After 30 days of the aforementioned protocol with limited forward progress, HBOT was initiated in addition to the existing wound care regimen in an attempt to further facilitate healing. A routine chronic wound HBOT protocol, consisting of 90-minute dives to 2.4 absolute atmospheres with 2 five-minute breaks, was started.⁸ An initial response was noted with reduction in wound size and improved appearance of granulation tissue. After 30 dives, however, the progression of wound healing had stalled, with the wound measuring 0.7 cm x 0.4 cm x 0.1 cm and persistence of symptoms of discomfort and drainage.

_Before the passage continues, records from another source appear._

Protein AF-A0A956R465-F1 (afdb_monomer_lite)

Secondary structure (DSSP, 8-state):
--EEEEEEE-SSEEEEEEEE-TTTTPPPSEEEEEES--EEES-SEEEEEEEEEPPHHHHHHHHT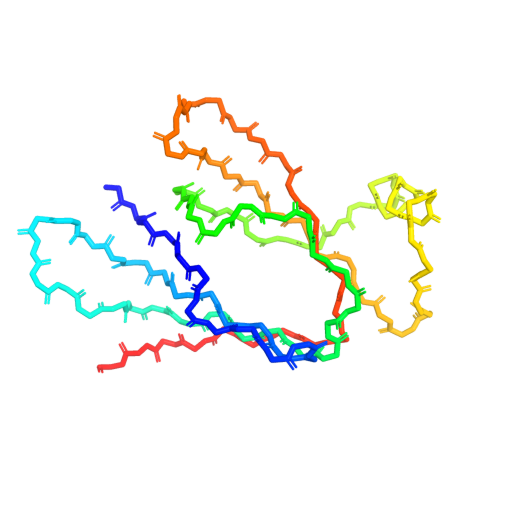TS---TT-EEEEEEEEETTEEEEEEEEEEESEEEEEE--

Structure (mmCIF, N/CA/C/O backbone):
data_AF-A0A956R465-F1
#
_entry.id   AF-A0A956R465-F1
#
loop_
_atom_site.group_PDB
_atom_site.id
_atom_site.type_symbol
_atom_site.label_atom_id
_atom_site.label_alt_id
_atom_site.label_comp_id
_atom_site.label_asym_id
_atom_site.label_entity_id
_atom_site.label_seq_id
_atom_site.pdbx_PDB_ins_code
_atom_site.Cartn_x
_atom_site.Cartn_y
_atom_site.Cartn_z
_atom_site.occupancy
_atom_site.B_iso_or_equiv
_atom_site.auth_seq_id
_atom_site.auth_comp_id
_atom_site.auth_asym_id
_atom_site.auth_atom_id
_atom_site.pdbx_PDB_model_num
ATOM 1 N N . ALA A 1 1 ? 15.916 2.482 -12.176 1.00 54.03 1 ALA A N 1
ATOM 2 C CA . ALA A 1 1 ? 14.530 2.558 -11.684 1.00 54.03 1 ALA A CA 1
ATOM 3 C C . ALA A 1 1 ? 14.317 1.357 -10.779 1.00 54.03 1 ALA A C 1
ATOM 5 O O . ALA A 1 1 ? 14.874 0.310 -11.085 1.00 54.03 1 ALA A O 1
ATOM 6 N N . TRP A 1 2 ? 13.622 1.510 -9.652 1.00 69.06 2 TRP A N 1
ATOM 7 C CA . TRP A 1 2 ? 13.175 0.353 -8.874 1.00 69.06 2 TRP A CA 1
ATOM 8 C C . TRP A 1 2 ? 11.715 0.122 -9.200 1.00 69.06 2 TRP A C 1
ATOM 10 O O . TRP A 1 2 ? 10.860 0.928 -8.819 1.00 69.06 2 TRP A O 1
ATOM 20 N N . ASP A 1 3 ? 11.468 -0.954 -9.932 1.00 85.75 3 ASP A N 1
ATOM 21 C CA . ASP A 1 3 ? 10.122 -1.349 -10.293 1.00 85.75 3 ASP A CA 1
ATOM 22 C C . ASP A 1 3 ? 9.500 -2.137 -9.142 1.00 85.75 3 ASP A C 1
ATOM 24 O O . ASP A 1 3 ? 10.160 -2.937 -8.463 1.00 85.75 3 ASP A O 1
ATOM 28 N N . PHE A 1 4 ? 8.217 -1.874 -8.925 1.00 88.81 4 PHE A N 1
ATOM 29 C CA . PHE A 1 4 ? 7.370 -2.557 -7.968 1.00 88.81 4 PHE A CA 1
ATOM 30 C C . PHE A 1 4 ? 6.205 -3.199 -8.706 1.00 88.81 4 PHE A C 1
ATOM 32 O O . PHE A 1 4 ? 5.581 -2.587 -9.575 1.00 88.81 4 PHE A O 1
ATOM 39 N N . VAL A 1 5 ? 5.909 -4.447 -8.356 1.00 91.62 5 VAL A N 1
ATOM 40 C CA . VAL A 1 5 ? 4.862 -5.235 -9.002 1.00 91.62 5 VAL A CA 1
ATOM 41 C C . VAL A 1 5 ? 4.068 -5.986 -7.946 1.00 91.62 5 VAL A C 1
ATOM 43 O O . VAL A 1 5 ? 4.629 -6.593 -7.031 1.00 91.62 5 VAL A O 1
ATOM 46 N N . VAL A 1 6 ? 2.746 -5.985 -8.095 1.00 92.62 6 VAL A N 1
ATOM 47 C CA . VAL A 1 6 ? 1.865 -6.867 -7.332 1.00 92.62 6 VAL A CA 1
ATOM 48 C C . VAL A 1 6 ? 2.160 -8.310 -7.738 1.00 92.62 6 VAL A C 1
ATOM 50 O O . VAL A 1 6 ? 1.875 -8.729 -8.859 1.00 92.62 6 VAL A O 1
ATOM 53 N N . ARG A 1 7 ? 2.742 -9.079 -6.818 1.00 91.56 7 ARG A N 1
ATOM 54 C CA . ARG A 1 7 ? 3.143 -10.472 -7.042 1.00 91.56 7 ARG A CA 1
ATOM 55 C C . ARG A 1 7 ? 1.992 -11.440 -6.797 1.00 91.56 7 ARG A C 1
ATOM 57 O O . ARG A 1 7 ? 1.857 -12.434 -7.510 1.00 91.56 7 ARG A O 1
ATOM 64 N N . ARG A 1 8 ? 1.183 -11.169 -5.774 1.00 93.06 8 ARG A N 1
ATOM 65 C CA . ARG A 1 8 ? 0.075 -12.029 -5.352 1.00 93.06 8 ARG A CA 1
ATOM 66 C C . ARG A 1 8 ? -1.007 -11.199 -4.678 1.00 93.06 8 ARG A C 1
ATOM 68 O O . ARG A 1 8 ? -0.701 -10.348 -3.852 1.00 93.06 8 ARG A O 1
ATOM 75 N N . TYR A 1 9 ? -2.263 -11.510 -4.981 1.00 95.75 9 TYR A N 1
ATOM 76 C CA . TYR A 1 9 ? -3.413 -11.083 -4.194 1.00 95.75 9 TYR A CA 1
ATOM 77 C C . TYR A 1 9 ? -4.431 -12.220 -4.142 1.00 95.75 9 TYR A C 1
ATOM 79 O O . TYR A 1 9 ? -4.859 -12.707 -5.188 1.00 95.75 9 TYR A O 1
ATOM 87 N N . ASP A 1 10 ? -4.795 -12.670 -2.942 1.00 94.94 10 ASP A N 1
ATOM 88 C CA . ASP A 1 10 ? -5.768 -13.758 -2.742 1.00 94.94 10 ASP A CA 1
ATOM 89 C C . ASP A 1 10 ? -7.092 -13.295 -2.115 1.00 94.94 10 ASP A C 1
ATOM 91 O O . ASP A 1 10 ? -7.902 -14.110 -1.678 1.00 94.94 10 ASP A O 1
ATOM 95 N N . GLY A 1 11 ? -7.330 -11.982 -2.098 1.00 91.50 11 GLY A N 1
ATOM 96 C CA . GLY A 1 11 ? -8.517 -11.373 -1.499 1.00 91.50 11 GLY A CA 1
ATOM 97 C C . GLY A 1 11 ? -8.322 -10.939 -0.046 1.00 91.50 11 GLY A C 1
ATOM 98 O O . GLY A 1 11 ? -9.094 -10.113 0.426 1.00 91.50 11 GLY A O 1
ATOM 99 N N . HIS A 1 12 ? -7.286 -11.430 0.644 1.00 94.62 12 HIS A N 1
ATOM 100 C CA . HIS A 1 12 ? -6.990 -11.058 2.033 1.00 94.62 12 HIS A CA 1
ATOM 101 C C . HIS A 1 12 ? -5.530 -10.649 2.253 1.00 94.62 12 HIS A C 1
ATOM 103 O O . HIS A 1 12 ? -5.250 -9.783 3.084 1.00 94.62 12 HIS A O 1
ATOM 109 N N . THR A 1 13 ? -4.609 -11.247 1.504 1.00 96.88 13 THR A N 1
ATOM 110 C CA . THR A 1 13 ? -3.179 -10.953 1.557 1.00 96.88 13 THR A CA 1
ATOM 111 C C . THR A 1 13 ? -2.724 -10.406 0.214 1.00 96.88 13 THR A C 1
ATOM 113 O O . THR A 1 13 ? -3.026 -10.986 -0.832 1.00 96.88 13 THR A O 1
ATOM 116 N N . LEU A 1 14 ? -1.992 -9.294 0.245 1.00 96.94 14 LEU A N 1
ATOM 117 C CA . LEU A 1 14 ? -1.395 -8.650 -0.919 1.00 96.94 14 LEU A CA 1
ATOM 118 C C . LEU A 1 14 ? 0.124 -8.630 -0.768 1.00 96.94 14 LEU A C 1
ATOM 120 O O . LEU A 1 14 ? 0.648 -8.156 0.235 1.00 96.94 14 LEU A O 1
ATOM 124 N N . GLU A 1 15 ? 0.823 -9.101 -1.790 1.00 95.75 15 GLU A N 1
ATOM 125 C CA . GLU A 1 15 ? 2.278 -9.064 -1.869 1.00 95.75 15 GLU A CA 1
ATOM 126 C C . GLU A 1 15 ? 2.715 -8.123 -2.989 1.00 95.75 15 GLU A C 1
ATOM 128 O O . GLU A 1 15 ? 2.343 -8.306 -4.152 1.00 95.75 15 GLU A O 1
ATOM 133 N N . ILE A 1 16 ? 3.550 -7.147 -2.644 1.00 94.00 16 ILE A N 1
ATOM 134 C CA . ILE A 1 16 ? 4.174 -6.214 -3.579 1.00 94.00 16 ILE A CA 1
ATOM 135 C C . ILE A 1 16 ? 5.676 -6.480 -3.549 1.00 94.00 16 ILE A C 1
ATOM 137 O O . ILE A 1 16 ? 6.337 -6.278 -2.533 1.00 94.00 16 ILE A O 1
ATOM 141 N N . ALA A 1 17 ? 6.216 -6.960 -4.662 1.00 91.38 17 ALA A 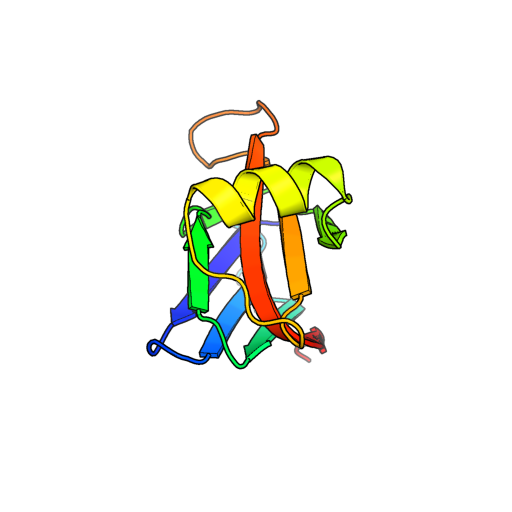N 1
ATOM 142 C CA . ALA A 1 17 ? 7.646 -7.177 -4.824 1.00 91.38 17 ALA A CA 1
ATOM 143 C C . ALA A 1 17 ? 8.291 -5.904 -5.380 1.00 91.38 17 ALA A C 1
ATOM 145 O O . ALA A 1 17 ? 7.741 -5.301 -6.298 1.00 91.38 17 ALA A O 1
ATOM 146 N N . GLY A 1 18 ? 9.437 -5.503 -4.832 1.00 86.94 18 GLY A N 1
ATOM 147 C CA . GLY A 1 18 ? 10.151 -4.287 -5.214 1.00 86.94 18 GLY A CA 1
ATOM 148 C C . GLY A 1 18 ? 11.639 -4.515 -5.449 1.00 86.94 18 GLY A C 1
ATOM 149 O O . GLY A 1 18 ? 12.205 -5.527 -5.030 1.00 86.94 18 GLY A O 1
ATOM 150 N N . GLY A 1 19 ? 12.273 -3.550 -6.113 1.00 76.19 19 GLY A N 1
ATOM 151 C CA . GLY A 1 19 ? 13.710 -3.584 -6.396 1.00 76.19 19 GLY A CA 1
ATOM 152 C C . GLY A 1 19 ? 14.082 -4.452 -7.596 1.00 76.19 19 GLY A C 1
ATOM 153 O O . GLY A 1 19 ? 15.206 -4.942 -7.671 1.00 76.19 19 GLY A O 1
ATOM 154 N N . VAL A 1 20 ? 13.147 -4.642 -8.530 1.00 63.59 20 VAL A N 1
ATOM 155 C CA . VAL A 1 20 ? 13.443 -5.263 -9.823 1.00 63.59 20 VAL A CA 1
ATOM 156 C C . VAL A 1 20 ? 14.140 -4.217 -10.700 1.00 63.59 20 VAL A C 1
ATOM 158 O O . VAL A 1 20 ? 13.656 -3.092 -10.827 1.00 63.59 20 VAL A O 1
ATOM 161 N N . ASP A 1 21 ? 15.297 -4.571 -11.259 1.00 59.69 21 ASP A N 1
ATOM 162 C CA . ASP A 1 21 ? 15.975 -3.804 -12.309 1.00 59.69 21 ASP A CA 1
ATOM 163 C C . ASP A 1 21 ? 15.689 -4.514 -13.636 1.00 59.69 21 ASP A C 1
ATOM 165 O O . ASP A 1 21 ? 16.018 -5.689 -13.769 1.00 59.69 21 ASP A O 1
ATOM 169 N N . GLU A 1 22 ? 15.069 -3.842 -14.610 1.00 50.56 22 GLU A N 1
ATOM 170 C CA . GLU A 1 22 ? 14.737 -4.441 -15.916 1.00 50.56 22 GLU A CA 1
ATOM 171 C C . GLU A 1 22 ? 15.984 -4.891 -16.709 1.00 50.56 22 GLU A C 1
ATOM 173 O O . GLU A 1 22 ? 15.864 -5.651 -17.671 1.00 50.56 22 GLU A O 1
ATOM 178 N N . THR A 1 23 ? 17.188 -4.435 -16.335 1.00 53.59 23 THR A N 1
ATOM 179 C CA . THR A 1 23 ? 18.426 -4.666 -17.101 1.00 53.59 23 THR A CA 1
ATOM 180 C C . THR A 1 23 ? 19.298 -5.814 -16.592 1.00 53.59 23 THR A C 1
ATOM 182 O O . THR A 1 23 ? 20.111 -6.353 -17.348 1.00 53.59 23 THR A O 1
ATOM 185 N N . LEU A 1 24 ? 19.116 -6.241 -15.342 1.00 46.62 24 LEU A N 1
ATOM 186 C CA . LEU A 1 24 ? 19.772 -7.414 -14.768 1.00 46.62 24 LEU A CA 1
ATOM 187 C C . LEU A 1 24 ? 18.695 -8.424 -14.383 1.00 46.62 24 LEU A C 1
ATOM 189 O O . LEU A 1 24 ? 17.581 -8.055 -14.055 1.00 46.62 24 LEU A O 1
ATOM 193 N N . HIS A 1 25 ? 19.005 -9.717 -14.403 1.00 49.28 25 HIS A N 1
ATOM 194 C CA . HIS A 1 25 ? 18.105 -10.771 -13.918 1.00 49.28 25 HIS A CA 1
ATOM 195 C C . HIS A 1 25 ? 17.988 -10.715 -12.379 1.00 49.28 25 HIS A C 1
ATOM 197 O O . HIS A 1 25 ? 18.300 -11.677 -11.682 1.00 49.28 25 HIS A O 1
ATOM 203 N N . SER A 1 26 ? 17.633 -9.552 -11.842 1.00 54.06 26 SER A N 1
ATOM 204 C CA . SER A 1 26 ? 17.630 -9.236 -10.428 1.00 54.06 26 SER A CA 1
ATOM 205 C C . SER A 1 26 ? 16.376 -9.829 -9.814 1.00 54.06 26 SER A C 1
ATOM 207 O O . SER A 1 26 ? 15.251 -9.491 -10.191 1.00 54.06 26 SER A O 1
ATOM 209 N N . HIS A 1 27 ? 16.576 -10.731 -8.859 1.00 60.53 27 HIS A N 1
ATOM 210 C CA . HIS A 1 27 ? 15.517 -11.118 -7.946 1.00 60.53 27 HIS A CA 1
ATOM 211 C C . HIS A 1 27 ? 14.992 -9.856 -7.244 1.00 60.53 27 HIS A C 1
ATOM 213 O O . HIS A 1 27 ? 15.785 -8.951 -6.966 1.00 60.53 27 HIS A O 1
ATOM 219 N N . PRO A 1 28 ? 13.674 -9.756 -6.986 1.00 68.31 28 PRO A N 1
ATOM 220 C CA . PRO A 1 28 ? 13.157 -8.663 -6.174 1.00 68.31 28 PRO A CA 1
ATOM 221 C C . PRO A 1 28 ? 13.935 -8.639 -4.861 1.00 68.31 28 PRO A C 1
ATOM 223 O O . PRO A 1 28 ? 14.094 -9.687 -4.246 1.00 68.31 28 PRO A O 1
ATOM 226 N N . SER A 1 29 ? 14.441 -7.475 -4.463 1.00 79.44 29 SER A N 1
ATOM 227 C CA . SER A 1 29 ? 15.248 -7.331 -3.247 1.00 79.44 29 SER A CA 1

At that time (16 weeks from initial presentation), the decision was made to add dHACM (EpiFix; MiMedx, Marietta, GA) to the wound care regimen. The patient received a total of 4 applications of 14-mm dHACM sheet graft once weekly for 3 weeks and then the fourth application 3 weeks later. The graft was secured in place with a silicone contact layer (Versatel Contact Layer Silicone Wound Dressing; Medline, Mundelein, IL) and 3M Steri-Strip (3M, St Paul, MN) adhesive bandages. The patient continued to undergo selective debridement and extended HBOT therapy concurrently while the dHACM grafts were being applied, with temporary cessation of previously described silver and foam dressings to allow for integration of the dHACM material. A total of 15 additional HBOT dives were added following the initial 30, given the noted improvement in the patient’s wound. A total of 45 dives were completed over the course of 20 weeks. Figure 2 shows the wound after the second application of dHACM.

Ultimately, this treatment approach resulted in complete reepithelization of the wound and a 45% decrease in defect area, from 0.7 cm² on treatment day 1 to 0.25 cm² after 24 weeks. The patient’s symptoms of nasal drainage and physical discomfort due to air passage through the fistula also had resolved completely. Although the fistula was still present at the conclusion of treatment, the tract was well-epithelialized and overall size of the defect diminished greatly. The patient reported satisfaction with his improved quality of life as a result of the resolution of his symptoms during a phone interview 3 months following the conclusion of treatment.

Many advances have been made in the treatment of challenging, nonhealing wounds in recent years.⁶ Dehydrated human amnion/chorion membrane grafting is a technology that has been proven in numerous trials to promote wound healing in certain settings.⁶ The biologic activity of amniotic membrane is due to the presence of regenerative growth factors, cytokines, and chemokines, all of which work together to create a balanced healing environment.⁶

Hyperbaric oxygen therapy is a proven treatment adjunct in the setting of chronic wounds associated with irradiated skin and failed skin grafts.⁹ Given the impaired angiogenesis of irradiated skin, HBOT is able to improve wound healing by decreasing tissue edema, increasing oxygen delivery, reducing reactive oxygen species, and stimulating macrophage-derived angiogenesis factor and macrophage-derived growth factor.¹⁰

The combination of HBOT and application of dHACM was shown to be beneficial with regards to wound healing and resolution of symptoms in this particular patient. 

The combination of HBOT and dHACM discussed here may prove to be a worthwhile treatment modality for improving healing times and overall outcomes in patients with similar presentations. A conservative, nonsurgical approach utilizing these methods may afford a desirable outcome with overall lower risk compared with extensive flap reconstruction.